About restory of analytic functions in the Mittag-Leffler’s spiral star by the values on a set of uniqueness

In the case of one complex variable, many traditional set of uniqueness in the class of analytic functions is the set containing the limit point. The most famous variety of uniqueness in the multivariate case is a “real” neighborhood of a point. For a certain class of many domains of uniqueness in the multidimensional case can be reduced. For example, in the works of S. V. Znamenskii a countable subset on the skeleton of polydisc, the value of a holomorphic function is restored throughout polydisc are specified. Perhaps the function can be continued in a larger area. In the works of J. Hadamard, G. Mittag-Lefler, Le Roy, Lindelof the so-called summation methods that give good results for analytic continuation of a power series in the case of star fields of the complex plane have been proposed. Further, for the one-dimensional case, in the works of N. At.
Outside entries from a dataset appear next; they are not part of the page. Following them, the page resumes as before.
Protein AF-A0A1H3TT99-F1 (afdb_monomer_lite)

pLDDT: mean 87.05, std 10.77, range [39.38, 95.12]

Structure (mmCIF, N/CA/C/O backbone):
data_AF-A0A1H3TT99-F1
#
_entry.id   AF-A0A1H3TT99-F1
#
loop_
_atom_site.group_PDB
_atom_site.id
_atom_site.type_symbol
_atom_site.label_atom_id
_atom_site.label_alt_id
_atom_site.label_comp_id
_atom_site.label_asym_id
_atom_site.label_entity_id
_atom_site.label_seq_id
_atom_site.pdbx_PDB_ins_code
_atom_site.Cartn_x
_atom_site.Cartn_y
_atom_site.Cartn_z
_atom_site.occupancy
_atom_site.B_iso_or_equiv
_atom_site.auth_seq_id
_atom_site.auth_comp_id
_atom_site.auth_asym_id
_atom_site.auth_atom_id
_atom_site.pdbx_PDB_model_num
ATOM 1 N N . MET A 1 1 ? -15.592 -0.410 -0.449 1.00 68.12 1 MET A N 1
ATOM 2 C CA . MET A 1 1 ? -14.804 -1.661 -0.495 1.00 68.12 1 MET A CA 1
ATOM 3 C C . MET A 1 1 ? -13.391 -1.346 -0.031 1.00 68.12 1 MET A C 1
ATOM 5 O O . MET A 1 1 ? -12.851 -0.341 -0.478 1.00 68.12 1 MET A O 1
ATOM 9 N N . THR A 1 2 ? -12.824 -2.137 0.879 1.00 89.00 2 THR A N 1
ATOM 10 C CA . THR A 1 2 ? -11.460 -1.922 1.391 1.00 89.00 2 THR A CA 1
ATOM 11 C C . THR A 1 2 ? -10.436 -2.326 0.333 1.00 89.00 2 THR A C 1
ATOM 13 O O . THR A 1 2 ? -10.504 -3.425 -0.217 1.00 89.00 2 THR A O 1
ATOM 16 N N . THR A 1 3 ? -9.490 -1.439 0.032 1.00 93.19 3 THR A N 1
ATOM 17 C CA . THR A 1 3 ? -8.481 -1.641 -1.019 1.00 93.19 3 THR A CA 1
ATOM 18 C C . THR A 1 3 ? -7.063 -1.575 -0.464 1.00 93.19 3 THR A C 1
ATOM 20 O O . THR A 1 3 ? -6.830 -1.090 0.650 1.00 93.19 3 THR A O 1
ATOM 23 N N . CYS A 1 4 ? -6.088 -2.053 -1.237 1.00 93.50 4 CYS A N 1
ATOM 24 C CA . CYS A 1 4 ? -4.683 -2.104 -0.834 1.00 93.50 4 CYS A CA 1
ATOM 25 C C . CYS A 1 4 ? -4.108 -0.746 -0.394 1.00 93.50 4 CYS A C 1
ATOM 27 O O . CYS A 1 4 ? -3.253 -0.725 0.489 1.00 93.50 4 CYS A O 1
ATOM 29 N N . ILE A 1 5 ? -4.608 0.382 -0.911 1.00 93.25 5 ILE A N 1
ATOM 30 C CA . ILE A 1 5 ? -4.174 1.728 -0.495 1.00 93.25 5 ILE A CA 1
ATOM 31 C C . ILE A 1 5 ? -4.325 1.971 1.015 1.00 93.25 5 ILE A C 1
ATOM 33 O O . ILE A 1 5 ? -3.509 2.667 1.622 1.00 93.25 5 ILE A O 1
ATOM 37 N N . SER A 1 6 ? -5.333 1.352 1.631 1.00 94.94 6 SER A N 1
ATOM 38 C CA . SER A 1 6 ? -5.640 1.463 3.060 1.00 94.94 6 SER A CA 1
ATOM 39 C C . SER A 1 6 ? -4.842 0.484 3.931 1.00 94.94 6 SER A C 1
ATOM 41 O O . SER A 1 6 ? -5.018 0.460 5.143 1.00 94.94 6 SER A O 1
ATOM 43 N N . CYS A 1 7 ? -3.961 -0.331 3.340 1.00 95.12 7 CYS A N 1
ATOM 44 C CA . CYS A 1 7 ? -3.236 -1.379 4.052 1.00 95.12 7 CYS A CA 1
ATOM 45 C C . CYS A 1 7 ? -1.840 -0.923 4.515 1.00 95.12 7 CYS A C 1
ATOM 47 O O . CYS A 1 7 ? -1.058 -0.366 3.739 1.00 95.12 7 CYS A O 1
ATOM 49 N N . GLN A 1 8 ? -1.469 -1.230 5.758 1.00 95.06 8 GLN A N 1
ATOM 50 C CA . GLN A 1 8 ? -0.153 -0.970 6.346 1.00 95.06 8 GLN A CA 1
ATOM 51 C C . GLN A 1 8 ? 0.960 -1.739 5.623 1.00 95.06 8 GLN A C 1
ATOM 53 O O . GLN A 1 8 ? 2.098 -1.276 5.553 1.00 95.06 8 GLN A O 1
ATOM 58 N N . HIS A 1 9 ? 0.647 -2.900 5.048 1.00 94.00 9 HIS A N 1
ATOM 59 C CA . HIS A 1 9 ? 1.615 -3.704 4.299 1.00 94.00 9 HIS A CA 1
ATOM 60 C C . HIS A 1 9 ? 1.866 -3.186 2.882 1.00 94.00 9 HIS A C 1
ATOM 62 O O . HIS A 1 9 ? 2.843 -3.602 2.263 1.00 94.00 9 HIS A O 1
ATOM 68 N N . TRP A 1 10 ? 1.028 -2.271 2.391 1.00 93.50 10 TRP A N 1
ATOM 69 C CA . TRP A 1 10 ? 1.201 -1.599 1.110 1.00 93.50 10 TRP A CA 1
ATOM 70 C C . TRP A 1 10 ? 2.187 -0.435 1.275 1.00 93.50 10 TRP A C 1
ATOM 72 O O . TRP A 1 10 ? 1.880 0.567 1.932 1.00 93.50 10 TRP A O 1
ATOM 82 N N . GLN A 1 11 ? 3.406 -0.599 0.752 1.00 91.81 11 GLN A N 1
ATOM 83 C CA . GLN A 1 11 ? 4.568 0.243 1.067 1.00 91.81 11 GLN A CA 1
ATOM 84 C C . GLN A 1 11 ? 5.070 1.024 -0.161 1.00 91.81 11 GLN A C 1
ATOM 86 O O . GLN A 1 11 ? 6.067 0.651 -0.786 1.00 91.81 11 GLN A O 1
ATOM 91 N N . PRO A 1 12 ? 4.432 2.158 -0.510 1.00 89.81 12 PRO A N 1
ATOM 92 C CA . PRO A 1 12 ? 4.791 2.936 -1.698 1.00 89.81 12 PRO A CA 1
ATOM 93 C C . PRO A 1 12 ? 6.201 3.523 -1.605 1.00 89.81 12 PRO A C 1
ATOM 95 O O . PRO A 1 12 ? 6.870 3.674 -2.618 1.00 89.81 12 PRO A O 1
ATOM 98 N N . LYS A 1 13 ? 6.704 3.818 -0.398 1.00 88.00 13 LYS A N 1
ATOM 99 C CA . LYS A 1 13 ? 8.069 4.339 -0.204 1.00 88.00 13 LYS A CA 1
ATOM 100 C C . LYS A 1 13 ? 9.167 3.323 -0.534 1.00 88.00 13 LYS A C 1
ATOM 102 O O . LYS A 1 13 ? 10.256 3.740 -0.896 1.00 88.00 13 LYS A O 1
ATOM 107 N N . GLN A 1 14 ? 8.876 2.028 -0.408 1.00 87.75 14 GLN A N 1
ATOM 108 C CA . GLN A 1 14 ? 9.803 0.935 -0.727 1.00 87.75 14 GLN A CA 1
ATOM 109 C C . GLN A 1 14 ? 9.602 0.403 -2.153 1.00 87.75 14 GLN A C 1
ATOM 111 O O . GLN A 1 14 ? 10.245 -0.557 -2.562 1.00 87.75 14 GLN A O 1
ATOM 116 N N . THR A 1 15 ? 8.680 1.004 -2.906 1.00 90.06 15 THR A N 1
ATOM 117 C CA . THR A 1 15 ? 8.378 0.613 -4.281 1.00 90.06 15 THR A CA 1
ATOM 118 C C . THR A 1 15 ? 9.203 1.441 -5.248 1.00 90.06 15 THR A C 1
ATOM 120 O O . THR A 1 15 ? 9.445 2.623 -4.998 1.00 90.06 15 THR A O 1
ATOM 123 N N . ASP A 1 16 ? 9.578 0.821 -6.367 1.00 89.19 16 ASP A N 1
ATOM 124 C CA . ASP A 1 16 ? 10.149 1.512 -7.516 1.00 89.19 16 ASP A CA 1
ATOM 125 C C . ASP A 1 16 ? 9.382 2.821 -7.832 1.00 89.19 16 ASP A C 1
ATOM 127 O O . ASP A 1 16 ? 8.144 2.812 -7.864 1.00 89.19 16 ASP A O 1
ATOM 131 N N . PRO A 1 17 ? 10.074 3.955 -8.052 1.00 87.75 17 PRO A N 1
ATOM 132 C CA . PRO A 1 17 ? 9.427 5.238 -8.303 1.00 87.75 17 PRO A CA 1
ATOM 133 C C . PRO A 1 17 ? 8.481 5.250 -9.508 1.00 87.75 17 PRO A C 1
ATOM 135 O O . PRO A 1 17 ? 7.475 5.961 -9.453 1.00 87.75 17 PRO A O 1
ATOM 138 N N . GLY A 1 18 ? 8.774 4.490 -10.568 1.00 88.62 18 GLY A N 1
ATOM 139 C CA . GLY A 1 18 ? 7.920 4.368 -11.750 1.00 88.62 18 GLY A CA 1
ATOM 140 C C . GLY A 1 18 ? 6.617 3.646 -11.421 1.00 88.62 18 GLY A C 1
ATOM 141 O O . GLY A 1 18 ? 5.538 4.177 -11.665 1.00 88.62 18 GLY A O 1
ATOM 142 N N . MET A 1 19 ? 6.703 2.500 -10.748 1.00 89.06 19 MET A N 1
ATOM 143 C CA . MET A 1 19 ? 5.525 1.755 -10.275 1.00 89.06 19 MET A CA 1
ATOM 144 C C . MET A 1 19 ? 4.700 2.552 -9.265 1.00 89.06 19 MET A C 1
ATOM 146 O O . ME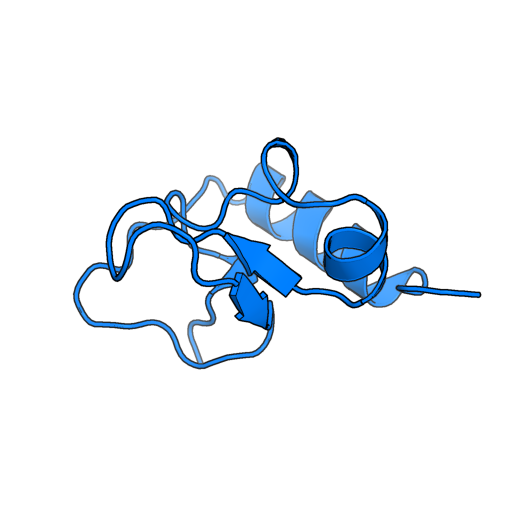T A 1 19 ? 3.471 2.597 -9.347 1.00 89.06 19 MET A O 1
ATOM 150 N N . ARG A 1 20 ? 5.377 3.240 -8.340 1.00 89.25 20 ARG A N 1
ATOM 151 C CA . ARG A 1 20 ? 4.742 4.146 -7.383 1.00 89.25 20 ARG A CA 1
ATOM 152 C C . ARG A 1 20 ? 3.940 5.201 -8.130 1.00 89.25 20 ARG A C 1
ATOM 154 O O . ARG A 1 20 ? 2.751 5.337 -7.879 1.00 89.25 20 ARG A O 1
ATOM 161 N N . ARG A 1 21 ? 4.553 5.891 -9.096 1.00 86.25 21 ARG A N 1
ATOM 162 C CA . ARG A 1 21 ? 3.872 6.866 -9.964 1.00 86.25 21 ARG A CA 1
ATOM 163 C C . ARG A 1 21 ? 2.725 6.283 -10.770 1.00 86.25 21 ARG A C 1
ATOM 165 O O . ARG A 1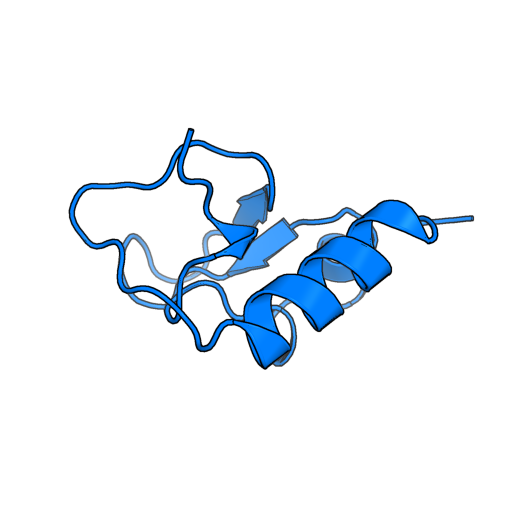 21 ? 1.963 7.092 -11.251 1.00 86.25 21 ARG A O 1
ATOM 172 N N . LEU A 1 22 ? 2.599 4.964 -10.904 1.00 89.06 22 LEU A N 1
ATOM 173 C CA . LEU A 1 22 ? 1.475 4.274 -11.543 1.00 89.06 22 LEU A CA 1
ATOM 174 C C . LEU A 1 22 ? 0.406 3.793 -10.545 1.00 89.06 22 LEU A C 1
ATOM 176 O O . LEU A 1 22 ? -0.559 3.139 -10.927 1.00 89.06 22 LEU A O 1
ATOM 180 N N . GLY A 1 23 ? 0.544 4.136 -9.263 1.00 91.44 23 GLY A N 1
ATOM 181 C CA . GLY A 1 23 ? -0.404 3.759 -8.220 1.00 91.44 23 GLY A CA 1
ATOM 182 C C . GLY A 1 23 ? -0.217 2.330 -7.730 1.00 91.44 23 GLY A C 1
ATOM 183 O O . GLY A 1 23 ? -1.132 1.760 -7.143 1.00 91.44 23 GLY A O 1
ATOM 184 N N . TYR A 1 24 ? 0.965 1.753 -7.938 1.00 93.06 24 TYR A N 1
ATOM 185 C CA . TYR A 1 24 ? 1.328 0.431 -7.450 1.00 93.06 24 TYR A CA 1
ATOM 186 C C . TYR A 1 24 ? 2.281 0.542 -6.261 1.00 93.06 24 TYR A C 1
ATOM 188 O O . TYR A 1 24 ? 3.135 1.428 -6.210 1.00 93.06 24 TYR A O 1
ATOM 196 N N . ALA A 1 25 ? 2.166 -0.383 -5.308 1.00 93.50 25 ALA A N 1
ATOM 197 C CA . ALA A 1 25 ? 3.177 -0.550 -4.273 1.00 93.50 25 ALA A CA 1
ATOM 198 C C . ALA A 1 25 ? 3.416 -2.003 -3.896 1.00 93.50 25 ALA A C 1
ATOM 200 O O . ALA A 1 25 ? 2.528 -2.848 -3.997 1.00 93.50 25 ALA A O 1
ATOM 201 N N . GLN A 1 26 ? 4.626 -2.274 -3.419 1.00 93.50 26 GLN A N 1
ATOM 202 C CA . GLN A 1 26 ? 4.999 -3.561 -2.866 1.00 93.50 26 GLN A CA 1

Arakelyan the restoration of the analytical element using the universal matrix methods of summation in class helical regions was obtained. The present work is devoted to the restoration of analytic functions defined on a countable set of uniqueness skeleton of polydisc, in the helical region, called (m,α) is the star of the Mittag-Lefler of this function. Recovery is carried out using multidimensional matrix methods of summation of multiple power series, which are constructed using one-dimensional matrix methods of summation of power series. While testing a multivariate matrix methods of summation of multiple power series are performed using a one-dimensional exponentially.